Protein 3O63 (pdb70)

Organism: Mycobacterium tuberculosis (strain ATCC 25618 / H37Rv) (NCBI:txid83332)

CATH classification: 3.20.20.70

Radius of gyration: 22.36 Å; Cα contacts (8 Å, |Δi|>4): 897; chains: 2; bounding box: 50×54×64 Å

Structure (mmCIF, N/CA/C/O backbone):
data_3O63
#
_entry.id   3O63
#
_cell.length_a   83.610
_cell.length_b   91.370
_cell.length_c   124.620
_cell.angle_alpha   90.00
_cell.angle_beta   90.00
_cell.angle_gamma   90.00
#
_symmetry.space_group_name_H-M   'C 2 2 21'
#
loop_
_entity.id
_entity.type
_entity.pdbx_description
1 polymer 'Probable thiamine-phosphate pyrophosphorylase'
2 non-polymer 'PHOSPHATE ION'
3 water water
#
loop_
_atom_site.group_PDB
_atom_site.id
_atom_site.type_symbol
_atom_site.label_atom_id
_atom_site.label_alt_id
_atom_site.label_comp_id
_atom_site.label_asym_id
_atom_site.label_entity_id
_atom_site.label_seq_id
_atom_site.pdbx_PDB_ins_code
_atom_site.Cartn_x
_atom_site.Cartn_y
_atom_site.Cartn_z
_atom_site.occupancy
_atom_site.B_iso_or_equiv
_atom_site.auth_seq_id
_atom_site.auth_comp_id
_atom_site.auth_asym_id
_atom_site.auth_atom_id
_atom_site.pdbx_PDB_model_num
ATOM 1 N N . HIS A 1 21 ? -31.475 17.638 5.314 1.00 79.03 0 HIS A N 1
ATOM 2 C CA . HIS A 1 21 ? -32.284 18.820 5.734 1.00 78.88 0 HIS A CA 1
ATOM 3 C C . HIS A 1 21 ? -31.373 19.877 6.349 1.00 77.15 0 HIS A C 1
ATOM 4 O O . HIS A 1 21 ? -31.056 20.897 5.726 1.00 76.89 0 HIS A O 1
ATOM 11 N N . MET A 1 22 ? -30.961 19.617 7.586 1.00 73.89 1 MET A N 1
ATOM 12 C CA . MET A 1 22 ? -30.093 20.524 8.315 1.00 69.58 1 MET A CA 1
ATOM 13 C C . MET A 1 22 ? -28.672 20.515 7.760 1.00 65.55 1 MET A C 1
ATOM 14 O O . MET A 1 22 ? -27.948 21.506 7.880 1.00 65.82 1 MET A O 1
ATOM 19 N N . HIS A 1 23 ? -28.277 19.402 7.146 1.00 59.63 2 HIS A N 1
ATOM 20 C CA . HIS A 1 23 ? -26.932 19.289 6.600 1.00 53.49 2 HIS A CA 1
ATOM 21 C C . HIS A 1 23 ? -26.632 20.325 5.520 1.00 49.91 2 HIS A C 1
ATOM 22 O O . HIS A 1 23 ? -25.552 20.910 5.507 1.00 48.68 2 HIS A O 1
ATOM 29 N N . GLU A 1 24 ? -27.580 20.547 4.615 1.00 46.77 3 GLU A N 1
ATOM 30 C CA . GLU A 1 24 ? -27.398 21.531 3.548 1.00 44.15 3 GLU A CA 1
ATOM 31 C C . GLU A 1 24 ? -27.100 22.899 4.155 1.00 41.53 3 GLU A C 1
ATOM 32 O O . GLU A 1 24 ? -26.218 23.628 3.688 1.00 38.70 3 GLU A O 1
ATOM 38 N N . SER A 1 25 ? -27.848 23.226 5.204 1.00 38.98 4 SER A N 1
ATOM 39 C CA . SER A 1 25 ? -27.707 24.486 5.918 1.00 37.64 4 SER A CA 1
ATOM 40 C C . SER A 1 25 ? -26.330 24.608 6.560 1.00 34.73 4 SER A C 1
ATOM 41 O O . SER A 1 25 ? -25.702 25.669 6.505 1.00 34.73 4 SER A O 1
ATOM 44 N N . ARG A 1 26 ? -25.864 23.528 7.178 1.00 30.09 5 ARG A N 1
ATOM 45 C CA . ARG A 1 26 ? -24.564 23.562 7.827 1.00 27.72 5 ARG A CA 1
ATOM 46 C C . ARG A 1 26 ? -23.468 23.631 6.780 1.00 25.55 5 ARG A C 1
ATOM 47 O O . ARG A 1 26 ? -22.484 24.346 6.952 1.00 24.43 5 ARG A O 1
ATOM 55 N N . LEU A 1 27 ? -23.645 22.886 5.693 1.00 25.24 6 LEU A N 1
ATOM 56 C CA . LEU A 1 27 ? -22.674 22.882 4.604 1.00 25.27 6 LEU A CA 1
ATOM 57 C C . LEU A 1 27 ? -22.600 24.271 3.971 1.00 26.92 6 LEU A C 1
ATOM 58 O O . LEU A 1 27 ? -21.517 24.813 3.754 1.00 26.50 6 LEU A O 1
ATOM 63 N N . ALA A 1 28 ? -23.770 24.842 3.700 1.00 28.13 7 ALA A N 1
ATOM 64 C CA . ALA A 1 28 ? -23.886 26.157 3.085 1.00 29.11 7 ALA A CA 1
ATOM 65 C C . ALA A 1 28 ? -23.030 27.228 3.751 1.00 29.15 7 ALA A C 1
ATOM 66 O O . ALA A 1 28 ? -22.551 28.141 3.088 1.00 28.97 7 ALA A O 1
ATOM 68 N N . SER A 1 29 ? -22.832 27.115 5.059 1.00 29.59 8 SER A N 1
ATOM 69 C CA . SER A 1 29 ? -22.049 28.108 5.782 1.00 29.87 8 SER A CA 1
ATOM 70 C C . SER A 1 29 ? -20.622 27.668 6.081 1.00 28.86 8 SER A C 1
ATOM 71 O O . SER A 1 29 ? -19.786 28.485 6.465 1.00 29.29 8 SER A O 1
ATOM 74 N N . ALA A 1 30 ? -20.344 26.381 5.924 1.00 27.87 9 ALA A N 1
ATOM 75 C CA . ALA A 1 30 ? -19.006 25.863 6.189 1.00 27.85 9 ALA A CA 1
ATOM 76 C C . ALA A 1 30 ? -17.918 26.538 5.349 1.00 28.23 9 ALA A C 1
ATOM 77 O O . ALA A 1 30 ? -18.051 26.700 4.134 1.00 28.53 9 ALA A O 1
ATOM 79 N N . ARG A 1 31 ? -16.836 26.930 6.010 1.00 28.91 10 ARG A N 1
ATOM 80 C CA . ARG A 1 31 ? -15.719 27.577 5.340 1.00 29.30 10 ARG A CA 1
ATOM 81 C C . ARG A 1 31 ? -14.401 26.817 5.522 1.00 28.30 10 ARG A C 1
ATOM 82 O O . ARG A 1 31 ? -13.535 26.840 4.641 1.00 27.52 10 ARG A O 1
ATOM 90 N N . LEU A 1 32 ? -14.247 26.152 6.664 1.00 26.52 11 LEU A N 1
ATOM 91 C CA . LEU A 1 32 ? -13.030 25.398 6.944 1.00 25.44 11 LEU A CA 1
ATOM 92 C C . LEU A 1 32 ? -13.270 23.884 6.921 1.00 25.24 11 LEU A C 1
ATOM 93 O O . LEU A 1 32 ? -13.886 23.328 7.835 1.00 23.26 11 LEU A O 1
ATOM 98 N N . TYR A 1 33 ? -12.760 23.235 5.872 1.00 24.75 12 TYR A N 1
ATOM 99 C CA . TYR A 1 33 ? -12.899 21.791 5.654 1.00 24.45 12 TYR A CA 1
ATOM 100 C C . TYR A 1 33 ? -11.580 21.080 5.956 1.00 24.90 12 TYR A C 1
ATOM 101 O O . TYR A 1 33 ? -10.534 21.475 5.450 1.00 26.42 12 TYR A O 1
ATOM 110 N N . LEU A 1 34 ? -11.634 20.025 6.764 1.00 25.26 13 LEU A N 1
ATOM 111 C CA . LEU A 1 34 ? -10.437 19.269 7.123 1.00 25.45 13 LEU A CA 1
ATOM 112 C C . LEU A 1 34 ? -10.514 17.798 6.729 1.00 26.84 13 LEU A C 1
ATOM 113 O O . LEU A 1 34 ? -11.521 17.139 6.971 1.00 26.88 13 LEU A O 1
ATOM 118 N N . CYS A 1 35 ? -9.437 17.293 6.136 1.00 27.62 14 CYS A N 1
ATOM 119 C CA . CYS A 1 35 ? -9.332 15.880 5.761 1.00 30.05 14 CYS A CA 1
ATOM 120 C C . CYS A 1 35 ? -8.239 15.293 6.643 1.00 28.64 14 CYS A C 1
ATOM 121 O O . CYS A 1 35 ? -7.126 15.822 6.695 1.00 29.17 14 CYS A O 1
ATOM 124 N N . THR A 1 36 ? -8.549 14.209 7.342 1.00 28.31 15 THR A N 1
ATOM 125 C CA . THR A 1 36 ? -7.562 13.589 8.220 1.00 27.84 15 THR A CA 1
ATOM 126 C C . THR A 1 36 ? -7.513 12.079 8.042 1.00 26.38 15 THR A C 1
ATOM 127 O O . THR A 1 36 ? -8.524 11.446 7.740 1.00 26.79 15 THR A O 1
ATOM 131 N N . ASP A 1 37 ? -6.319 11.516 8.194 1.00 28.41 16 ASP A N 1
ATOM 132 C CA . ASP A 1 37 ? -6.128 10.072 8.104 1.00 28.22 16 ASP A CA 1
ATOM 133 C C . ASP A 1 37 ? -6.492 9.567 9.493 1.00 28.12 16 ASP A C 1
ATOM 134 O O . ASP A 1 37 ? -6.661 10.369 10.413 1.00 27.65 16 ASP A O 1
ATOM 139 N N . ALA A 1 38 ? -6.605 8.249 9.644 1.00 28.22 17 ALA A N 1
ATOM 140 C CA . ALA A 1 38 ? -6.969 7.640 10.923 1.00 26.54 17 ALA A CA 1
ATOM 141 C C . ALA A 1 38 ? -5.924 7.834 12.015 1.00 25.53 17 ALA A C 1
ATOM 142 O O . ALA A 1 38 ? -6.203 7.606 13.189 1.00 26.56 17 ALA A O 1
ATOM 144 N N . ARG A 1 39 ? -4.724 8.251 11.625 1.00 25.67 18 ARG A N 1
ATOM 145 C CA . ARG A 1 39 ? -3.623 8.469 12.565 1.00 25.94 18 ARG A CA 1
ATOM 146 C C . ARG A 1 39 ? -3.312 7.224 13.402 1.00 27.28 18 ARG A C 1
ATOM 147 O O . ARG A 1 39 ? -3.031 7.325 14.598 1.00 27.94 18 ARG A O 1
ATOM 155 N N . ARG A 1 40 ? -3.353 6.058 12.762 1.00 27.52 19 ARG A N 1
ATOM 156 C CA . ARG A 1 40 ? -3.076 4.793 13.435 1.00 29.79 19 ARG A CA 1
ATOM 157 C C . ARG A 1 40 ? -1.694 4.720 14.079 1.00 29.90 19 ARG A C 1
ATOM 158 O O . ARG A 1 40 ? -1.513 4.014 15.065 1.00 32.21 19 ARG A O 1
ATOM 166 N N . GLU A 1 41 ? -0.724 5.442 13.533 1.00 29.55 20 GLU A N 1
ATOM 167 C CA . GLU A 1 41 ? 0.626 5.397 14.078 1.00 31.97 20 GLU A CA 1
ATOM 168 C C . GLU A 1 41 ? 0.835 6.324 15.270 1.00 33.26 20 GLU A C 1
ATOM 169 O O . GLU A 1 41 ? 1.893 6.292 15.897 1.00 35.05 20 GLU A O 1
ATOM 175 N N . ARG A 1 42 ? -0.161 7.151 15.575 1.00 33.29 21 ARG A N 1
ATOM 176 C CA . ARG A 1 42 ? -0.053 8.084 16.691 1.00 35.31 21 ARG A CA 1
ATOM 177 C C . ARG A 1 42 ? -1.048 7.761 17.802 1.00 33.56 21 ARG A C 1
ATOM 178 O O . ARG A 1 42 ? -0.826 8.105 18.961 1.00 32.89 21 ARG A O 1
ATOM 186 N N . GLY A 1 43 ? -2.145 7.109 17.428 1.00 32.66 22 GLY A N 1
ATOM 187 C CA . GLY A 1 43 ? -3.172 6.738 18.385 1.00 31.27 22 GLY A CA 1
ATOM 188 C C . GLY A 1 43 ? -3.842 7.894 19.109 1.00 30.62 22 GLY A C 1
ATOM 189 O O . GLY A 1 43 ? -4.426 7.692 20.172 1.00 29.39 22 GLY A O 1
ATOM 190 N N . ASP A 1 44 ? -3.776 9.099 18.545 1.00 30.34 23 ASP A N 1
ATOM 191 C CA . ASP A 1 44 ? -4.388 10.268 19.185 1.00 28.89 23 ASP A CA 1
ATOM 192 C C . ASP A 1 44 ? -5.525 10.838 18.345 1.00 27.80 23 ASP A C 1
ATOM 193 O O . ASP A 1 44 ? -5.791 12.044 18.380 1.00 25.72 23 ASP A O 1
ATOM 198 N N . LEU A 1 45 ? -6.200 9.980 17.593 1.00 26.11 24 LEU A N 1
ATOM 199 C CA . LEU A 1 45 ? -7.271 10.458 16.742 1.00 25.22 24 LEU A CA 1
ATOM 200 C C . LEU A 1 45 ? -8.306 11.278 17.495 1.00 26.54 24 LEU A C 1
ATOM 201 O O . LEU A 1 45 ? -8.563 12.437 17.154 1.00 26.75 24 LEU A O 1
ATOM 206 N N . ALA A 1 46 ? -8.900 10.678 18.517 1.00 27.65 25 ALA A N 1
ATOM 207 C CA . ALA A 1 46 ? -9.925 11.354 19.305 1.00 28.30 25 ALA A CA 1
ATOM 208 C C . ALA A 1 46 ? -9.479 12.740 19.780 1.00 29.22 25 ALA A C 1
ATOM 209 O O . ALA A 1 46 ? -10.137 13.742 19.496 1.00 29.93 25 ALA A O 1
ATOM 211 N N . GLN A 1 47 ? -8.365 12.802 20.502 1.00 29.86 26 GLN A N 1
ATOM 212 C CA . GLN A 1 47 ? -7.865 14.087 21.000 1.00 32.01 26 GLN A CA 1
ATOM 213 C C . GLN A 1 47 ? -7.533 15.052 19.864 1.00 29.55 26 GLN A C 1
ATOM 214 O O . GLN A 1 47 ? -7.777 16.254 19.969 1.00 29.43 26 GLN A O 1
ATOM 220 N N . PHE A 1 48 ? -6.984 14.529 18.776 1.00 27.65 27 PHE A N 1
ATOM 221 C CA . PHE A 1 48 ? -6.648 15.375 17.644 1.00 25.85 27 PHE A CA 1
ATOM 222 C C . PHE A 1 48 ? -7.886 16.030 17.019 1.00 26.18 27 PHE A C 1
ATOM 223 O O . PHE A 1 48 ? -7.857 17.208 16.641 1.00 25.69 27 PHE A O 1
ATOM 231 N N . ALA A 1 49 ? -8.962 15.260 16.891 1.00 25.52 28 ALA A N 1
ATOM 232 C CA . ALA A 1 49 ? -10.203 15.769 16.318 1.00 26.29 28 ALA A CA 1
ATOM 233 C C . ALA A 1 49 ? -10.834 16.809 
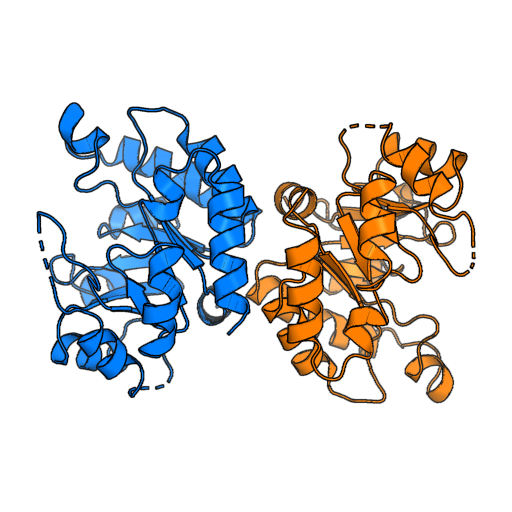17.246 1.00 27.13 28 ALA A C 1
ATOM 234 O O . ALA A 1 49 ? -11.409 17.794 16.779 1.00 28.20 28 ALA A O 1
ATOM 236 N N . GLU A 1 50 ? -10.723 16.589 18.557 1.00 27.31 29 GLU A N 1
ATOM 237 C CA . GLU A 1 50 ? -11.248 17.535 19.550 1.00 27.30 29 GLU A CA 1
ATOM 238 C C . GLU A 1 50 ? -10.588 18.881 19.315 1.00 25.72 29 GLU A C 1
ATOM 239 O O . GLU A 1 50 ? -11.252 19.905 19.141 1.00 24.57 29 GLU A O 1
ATOM 245 N N . ALA A 1 51 ? -9.261 18.864 19.349 1.00 23.62 30 ALA A N 1
ATOM 246 C CA . ALA A 1 51 ? -8.480 20.073 19.170 1.00 25.02 30 ALA A CA 1
ATOM 247 C C . ALA A 1 51 ? -8.877 20.804 17.887 1.00 25.92 30 ALA A C 1
ATOM 248 O O . ALA A 1 51 ? -9.185 21.990 17.913 1.00 27.80 30 ALA A O 1
ATOM 250 N N . ALA A 1 52 ? -8.902 20.082 16.775 1.00 26.19 31 ALA A N 1
ATOM 251 C CA . ALA A 1 52 ? -9.241 20.677 15.486 1.00 26.45 31 ALA A CA 1
ATOM 252 C C . ALA A 1 52 ? -10.667 21.228 15.405 1.00 25.12 31 ALA A C 1
ATOM 253 O O . ALA A 1 52 ? -10.894 22.292 14.832 1.00 25.69 31 ALA A O 1
ATOM 255 N N . LEU A 1 53 ? -11.629 20.493 15.951 1.00 23.29 32 LEU A N 1
ATOM 256 C CA . LEU A 1 53 ? -13.017 20.938 15.917 1.00 22.97 32 LEU A CA 1
ATOM 257 C C . LEU A 1 53 ? -13.222 22.112 16.886 1.00 24.84 32 LEU A C 1
ATOM 258 O O . LEU A 1 53 ? -14.020 23.011 16.624 1.00 24.54 32 LEU A O 1
ATOM 263 N N . ALA A 1 54 ? -12.492 22.109 17.996 1.00 23.10 33 ALA A N 1
ATOM 264 C CA . ALA A 1 54 ? -12.598 23.197 18.956 1.00 25.63 33 ALA A CA 1
ATOM 265 C C . ALA A 1 54 ? -11.971 24.435 18.324 1.00 26.89 33 ALA A C 1
ATOM 266 O O . ALA A 1 54 ? -12.219 25.563 18.749 1.00 29.74 33 ALA A O 1
ATOM 268 N N . GLY A 1 55 ? -11.168 24.215 17.288 1.00 27.83 34 GLY A N 1
ATOM 269 C CA . GLY A 1 55 ? -10.509 25.314 16.606 1.00 26.53 34 GLY A CA 1
ATOM 270 C C . GLY A 1 55 ? -11.297 25.943 15.470 1.00 26.09 34 GLY A C 1
ATOM 271 O O . GLY A 1 55 ? -10.813 26.877 14.825 1.00 23.82 34 GLY A O 1
ATOM 272 N N . GLY A 1 56 ? -12.498 25.434 15.197 1.00 25.57 35 GLY A N 1
ATOM 273 C CA . GLY A 1 56 ? -13.299 26.027 14.140 1.00 26.27 35 GLY A CA 1
ATOM 274 C C . GLY A 1 56 ? -13.568 25.213 12.887 1.00 27.54 35 GLY A C 1
ATOM 275 O O . GLY A 1 56 ? -14.235 25.697 11.976 1.00 29.19 35 GLY A O 1
ATOM 276 N N . VAL A 1 57 ? -13.054 23.991 12.821 1.00 27.34 36 VAL A N 1
ATOM 277 C CA . VAL A 1 57 ? -13.288 23.136 11.663 1.00 26.06 36 VAL A CA 1
ATOM 278 C C . VAL A 1 57 ? -14.793 22.882 11.523 1.00 25.97 36 VAL A C 1
ATOM 279 O O . VAL A 1 57 ? -15.439 22.419 12.466 1.00 26.12 36 VAL A O 1
ATOM 283 N N . ASP A 1 58 ? -15.338 23.183 10.343 1.00 23.95 37 ASP A N 1
ATOM 284 C CA . ASP A 1 58 ? -16.769 23.019 10.067 1.00 22.29 37 ASP A CA 1
ATOM 285 C C . ASP A 1 58 ? -17.152 21.645 9.535 1.00 21.81 37 ASP A C 1
ATOM 286 O O . ASP A 1 58 ? -18.272 21.160 9.755 1.00 22.71 37 ASP A O 1
ATOM 291 N N . ILE A 1 59 ? -16.223 21.029 8.820 1.00 20.18 38 ILE A N 1
ATOM 292 C CA . ILE A 1 59 ? -16.446 19.720 8.233 1.00 19.01 38 ILE A CA 1
ATOM 293 C C . ILE A 1 59 ? -15.160 18.937 8.362 1.00 19.55 38 ILE A C 1
ATOM 294 O O . ILE A 1 59 ? -14.084 19.451 8.060 1.00 18.83 38 ILE A O 1
ATOM 299 N N . ILE A 1 60 ? -15.265 17.692 8.797 1.00 20.39 39 ILE A N 1
ATOM 300 C CA . ILE A 1 60 ? -14.083 16.866 8.926 1.00 22.57 39 ILE A CA 1
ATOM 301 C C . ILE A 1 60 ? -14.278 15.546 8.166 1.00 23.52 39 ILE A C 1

════════════════════

_EXERCISE REQUIREMENTS_
The lines to extract from the data above begin with the line containing "ATOM 1 N N ." and end with the line containing "ATOM 13 C C". Extract them exactly, including both.

_RESPONSE_
ATOM 1 N N . HIS A 1 21 ? -31.475 17.638 5.314 1.00 79.03 0 HIS A N 1
ATOM 2 C CA . HIS A 1 21 ? -32.284 18.820 5.734 1.00 78.88 0 HIS A CA 1
ATOM 3 C C . HIS A 1 21 ? -31.373 19.877 6.349 1.00 77.15 0 HIS A C 1
ATOM 4 O O . HIS A 1 21 ? -31.056 20.897 5.726 1.00 76.89 0 HIS A O 1
ATOM 11 N N . MET A 1 22 ? -30.961 19.617 7.586 1.00 73.89 1 MET A N 1
ATOM 12 C CA . MET A 1 22 ? -30.093 20.524 8.315 1.00 69.58 1 MET A CA 1
ATOM 13 C C . MET A 1 22 ? -28.672 20.515 7.760 1.00 65.55 1 MET A C 1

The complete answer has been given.